◆ Exercise instructions ◆
If a record holds a picture, drop the picture and repeat everything else word for word.

◆ Data to examine ◆
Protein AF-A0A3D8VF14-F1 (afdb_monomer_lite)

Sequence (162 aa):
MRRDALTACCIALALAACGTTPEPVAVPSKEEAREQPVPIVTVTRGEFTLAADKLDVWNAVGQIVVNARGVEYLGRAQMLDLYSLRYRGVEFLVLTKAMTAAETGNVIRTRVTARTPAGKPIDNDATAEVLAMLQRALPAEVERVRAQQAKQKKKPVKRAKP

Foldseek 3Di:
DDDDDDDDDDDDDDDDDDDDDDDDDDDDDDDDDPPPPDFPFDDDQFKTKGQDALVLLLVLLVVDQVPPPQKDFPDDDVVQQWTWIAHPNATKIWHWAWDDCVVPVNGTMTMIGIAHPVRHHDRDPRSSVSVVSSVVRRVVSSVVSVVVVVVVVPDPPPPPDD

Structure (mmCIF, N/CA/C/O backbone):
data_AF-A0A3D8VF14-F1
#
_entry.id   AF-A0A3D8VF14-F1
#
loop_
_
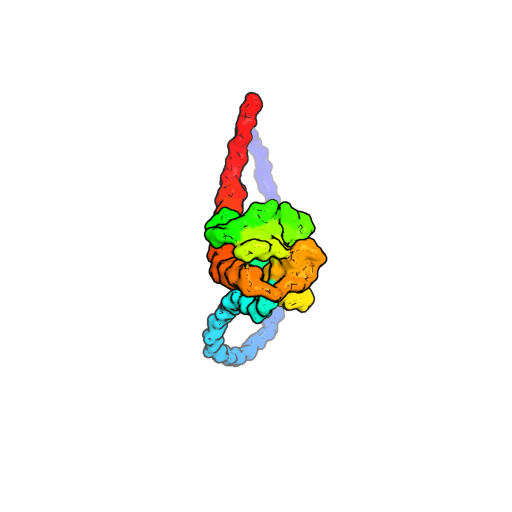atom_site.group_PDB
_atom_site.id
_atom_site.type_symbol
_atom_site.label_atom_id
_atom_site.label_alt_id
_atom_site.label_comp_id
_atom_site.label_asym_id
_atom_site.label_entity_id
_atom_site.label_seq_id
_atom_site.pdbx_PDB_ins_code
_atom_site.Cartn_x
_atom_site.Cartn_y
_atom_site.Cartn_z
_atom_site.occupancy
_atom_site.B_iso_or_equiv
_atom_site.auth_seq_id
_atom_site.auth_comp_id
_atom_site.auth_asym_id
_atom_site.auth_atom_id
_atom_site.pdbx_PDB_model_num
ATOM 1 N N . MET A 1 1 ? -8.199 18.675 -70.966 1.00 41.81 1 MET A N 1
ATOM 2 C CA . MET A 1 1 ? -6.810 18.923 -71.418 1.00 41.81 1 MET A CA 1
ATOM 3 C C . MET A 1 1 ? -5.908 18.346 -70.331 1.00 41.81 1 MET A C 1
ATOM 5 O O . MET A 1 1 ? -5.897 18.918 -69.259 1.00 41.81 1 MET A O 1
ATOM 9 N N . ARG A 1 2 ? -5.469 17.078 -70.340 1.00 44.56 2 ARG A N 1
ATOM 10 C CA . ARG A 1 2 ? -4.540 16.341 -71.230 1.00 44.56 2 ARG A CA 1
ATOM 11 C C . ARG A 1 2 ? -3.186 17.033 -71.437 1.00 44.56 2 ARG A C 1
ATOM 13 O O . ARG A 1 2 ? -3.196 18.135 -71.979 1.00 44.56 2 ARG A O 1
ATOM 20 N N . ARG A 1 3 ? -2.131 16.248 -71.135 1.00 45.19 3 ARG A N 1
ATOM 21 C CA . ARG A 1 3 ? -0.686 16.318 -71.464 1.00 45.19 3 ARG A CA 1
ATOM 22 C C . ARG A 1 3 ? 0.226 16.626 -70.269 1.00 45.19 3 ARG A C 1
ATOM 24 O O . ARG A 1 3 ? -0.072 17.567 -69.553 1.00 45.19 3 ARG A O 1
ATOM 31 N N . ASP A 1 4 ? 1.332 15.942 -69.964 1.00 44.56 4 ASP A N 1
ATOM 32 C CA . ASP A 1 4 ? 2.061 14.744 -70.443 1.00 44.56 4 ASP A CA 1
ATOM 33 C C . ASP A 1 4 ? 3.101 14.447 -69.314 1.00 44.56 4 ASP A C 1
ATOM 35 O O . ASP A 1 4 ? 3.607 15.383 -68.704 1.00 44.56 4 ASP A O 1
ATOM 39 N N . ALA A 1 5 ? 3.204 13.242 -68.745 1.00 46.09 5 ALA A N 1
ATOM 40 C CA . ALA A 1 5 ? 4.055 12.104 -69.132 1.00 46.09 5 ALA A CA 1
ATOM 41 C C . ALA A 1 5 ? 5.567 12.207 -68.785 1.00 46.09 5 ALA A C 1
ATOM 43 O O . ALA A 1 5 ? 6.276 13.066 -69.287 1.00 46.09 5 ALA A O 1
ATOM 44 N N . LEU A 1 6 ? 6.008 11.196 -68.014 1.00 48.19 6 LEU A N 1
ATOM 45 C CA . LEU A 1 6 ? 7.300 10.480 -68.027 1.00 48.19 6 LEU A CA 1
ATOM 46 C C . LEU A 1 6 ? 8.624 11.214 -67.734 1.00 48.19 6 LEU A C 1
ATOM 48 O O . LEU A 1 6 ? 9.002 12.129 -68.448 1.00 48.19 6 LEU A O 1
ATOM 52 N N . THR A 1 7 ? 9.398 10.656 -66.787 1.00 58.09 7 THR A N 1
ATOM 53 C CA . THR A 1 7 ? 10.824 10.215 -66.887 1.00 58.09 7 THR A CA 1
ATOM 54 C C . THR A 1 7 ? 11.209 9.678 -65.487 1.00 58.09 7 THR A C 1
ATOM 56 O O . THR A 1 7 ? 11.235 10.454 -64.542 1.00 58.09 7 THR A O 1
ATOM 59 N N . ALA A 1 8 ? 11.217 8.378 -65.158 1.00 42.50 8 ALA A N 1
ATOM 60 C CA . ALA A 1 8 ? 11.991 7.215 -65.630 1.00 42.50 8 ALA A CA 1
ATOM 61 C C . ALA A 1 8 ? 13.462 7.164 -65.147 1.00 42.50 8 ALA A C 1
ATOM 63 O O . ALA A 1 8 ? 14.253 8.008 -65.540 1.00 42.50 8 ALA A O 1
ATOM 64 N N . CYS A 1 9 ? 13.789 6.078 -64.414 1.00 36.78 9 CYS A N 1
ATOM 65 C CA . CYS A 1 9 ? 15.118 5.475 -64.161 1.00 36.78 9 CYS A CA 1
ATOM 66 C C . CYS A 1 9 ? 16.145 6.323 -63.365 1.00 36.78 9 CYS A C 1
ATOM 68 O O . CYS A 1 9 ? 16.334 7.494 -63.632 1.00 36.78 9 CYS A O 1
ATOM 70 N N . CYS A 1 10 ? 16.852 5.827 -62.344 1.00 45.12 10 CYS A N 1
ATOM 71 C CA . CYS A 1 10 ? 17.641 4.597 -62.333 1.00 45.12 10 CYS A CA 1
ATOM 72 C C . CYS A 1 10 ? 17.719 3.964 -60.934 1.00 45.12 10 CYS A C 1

◆ Written response ◆
Protein AF-A0A3D8VF14-F1 (afdb_monomer_lite)

Sequence (162 aa):
MRRDALTACCIALALAACGTTPEPVAVPSKEEAREQPVPIVTVTRGEFTLAADKLDVWNAVGQIVVNARGVEYLGRAQMLDLYSLRYRGVEFLVLTKAMTAAETGNVIRTRVTARTPAGKPIDNDATAEVLAMLQRALPAEVERVRAQQAKQKKKPVKRAKP

Foldseek 3Di:
DDDDDDDDDDDDDDDDDDDDDDDDDDDDDDDDDPPPPDFPFDDDQFKTKGQDALVLLLVLLVVDQVPPPQKDFPDDDVVQQWTWIAHPNATKIWHWAWDDCVVPVNGTMTMIGIAHPVRHHDRDPRSSVSVVSSVVRRVVSSVVSVVVVVVVVPDPPPPPDD

Structure (mmCIF, N/CA/C/O backbone):
data_AF-A0A3D8VF14-F1
#
_entry.id   AF-A0A3D8VF14-F1
#
loop_
_
atom_site.group_PDB
_atom_site.id
_atom_site.type_symbol
_atom_site.label_atom_id
_atom_site.label_alt_id
_atom_site.label_comp_id
_atom_site.label_asym_id
_atom_site.label_entity_id
_atom_site.label_seq_id
_atom_site.pdbx_PDB_ins_code
_atom_site.Cartn_x
_atom_site.Cartn_y
_atom_site.Cartn_z
_atom_site.occupancy
_atom_site.B_iso_or_equiv
_atom_site.auth_seq_id
_atom_site.auth_comp_id
_atom_site.auth_asym_id
_atom_site.auth_atom_id
_atom_site.pdbx_PDB_model_num
ATOM 1 N N . MET A 1 1 ? -8.199 18.675 -70.966 1.00 41.81 1 MET A N 1
ATOM 2 C CA . MET A 1 1 ? -6.810 18.923 -71.418 1.00 41.81 1 MET A CA 1
ATOM 3 C C . MET A 1 1 ? -5.908 18.346 -70.331 1.00 41.81 1 MET A C 1
ATOM 5 O O . MET A 1 1 ? -5.897 18.918 -69.259 1.00 41.81 1 MET A O 1
ATOM 9 N N . ARG A 1 2 ? -5.469 17.078 -70.340 1.00 44.56 2 ARG A N 1
ATOM 10 C CA . ARG A 1 2 ? -4.540 16.341 -71.230 1.00 44.56 2 ARG A CA 1
ATOM 11 C C . ARG A 1 2 ? -3.186 17.033 -71.437 1.00 44.56 2 ARG A C 1
ATOM 13 O O . ARG A 1 2 ? -3.196 18.135 -71.979 1.00 44.56 2 ARG A O 1
ATOM 20 N N . ARG A 1 3 ? -2.131 16.248 -71.135 1.00 45.19 3 ARG A N 1
ATOM 21 C CA . ARG A 1 3 ? -0.686 16.318 -71.464 1.00 45.19 3 ARG A CA 1
ATOM 22 C C . ARG A 1 3 ? 0.226 16.626 -70.269 1.00 45.19 3 ARG A C 1
ATOM 24 O O . ARG A 1 3 ? -0.072 17.567 -69.553 1.00 45.19 3 ARG A O 1
ATOM 31 N N . ASP A 1 4 ? 1.332 15.942 -69.964 1.00 44.56 4 ASP A N 1
ATOM 32 C CA . ASP A 1 4 ? 2.061 14.744 -70.443 1.00 44.56 4 ASP A CA 1
ATOM 33 C C . ASP A 1 4 ? 3.101 14.447 -69.314 1.00 44.56 4 ASP A C 1
ATOM 35 O O . ASP A 1 4 ? 3.607 15.383 -68.704 1.00 44.56 4 ASP A O 1
ATOM 39 N N . ALA A 1 5 ? 3.204 13.242 -68.745 1.00 46.09 5 ALA A N 1
ATOM 40 C CA . ALA A 1 5 ? 4.055 12.104 -69.132 1.00 46.09 5 ALA A CA 1
ATOM 41 C C . ALA A 1 5 ? 5.567 12.207 -68.785 1.00 46.09 5 ALA A C 1
ATOM 43 O O . ALA A 1 5 ? 6.276 13.066 -69.287 1.00 46.09 5 ALA A O 1
ATOM 44 N N . LEU A 1 6 ? 6.008 11.196 -68.014 1.00 48.19 6 LEU A N 1
ATOM 45 C CA . LEU A 1 6 ? 7.300 10.480 -68.027 1.00 48.19 6 LEU A CA 1
ATOM 46 C C . LEU A 1 6 ? 8.624 11.214 -67.734 1.00 48.19 6 LEU A C 1
ATOM 48 O O . LEU A 1 6 ? 9.002 12.129 -68.448 1.00 48.19 6 LEU A O 1
ATOM 52 N N . THR A 1 7 ? 9.398 10.656 -66.787 1.00 58.09 7 THR A N 1
ATOM 53 C CA . THR A 1 7 ? 10.824 10.215 -66.887 1.00 58.09 7 THR A CA 1
ATOM 54 C C . THR A 1 7 ? 11.209 9.678 -65.487 1.00 58.09 7 THR A C 1
ATOM 56 O O . THR A 1 7 ? 11.235 10.454 -64.542 1.00 58.09 7 THR A O 1
ATOM 59 N N . ALA A 1 8 ? 11.217 8.378 -65.158 1.00 42.50 8 ALA A N 1
ATOM 60 C CA . ALA A 1 8 ? 11.991 7.215 -65.630 1.00 42.50 8 ALA A CA 1
ATOM 61 C C . ALA A 1 8 ? 13.462 7.164 -65.147 1.00 42.50 8 ALA A C 1
ATOM 63 O O . ALA A 1 8 ? 14.253 8.008 -65.540 1.00 42.50 8 ALA A O 1
ATOM 64 N N . CYS A 1 9 ? 13.789 6.078 -64.414 1.00 36.78 9 CYS A N 1
ATOM 65 C CA . CYS A 1 9 ? 15.118 5.475 -64.161 1.00 36.78 9 CYS A CA 1
ATOM 66 C C . CYS A 1 9 ? 16.145 6.323 -63.365 1.00 36.78 9 CYS A C 1
ATOM 68 O O . CYS A 1 9 ? 16.334 7.494 -63.632 1.00 36.78 9 CYS A O 1
ATOM 70 N N . CYS A 1 10 ? 16.852 5.827 -62.344 1.00 45.12 10 CYS A N 1
ATOM 71 C CA . CYS A 1 10 ? 17.641 4.597 -62.333 1.00 45.12 10 CYS A CA 1
ATOM 72 C C . CYS A 1 10 ? 17.719 3.964 -60.934 1.00 45.12 10 CYS A C 1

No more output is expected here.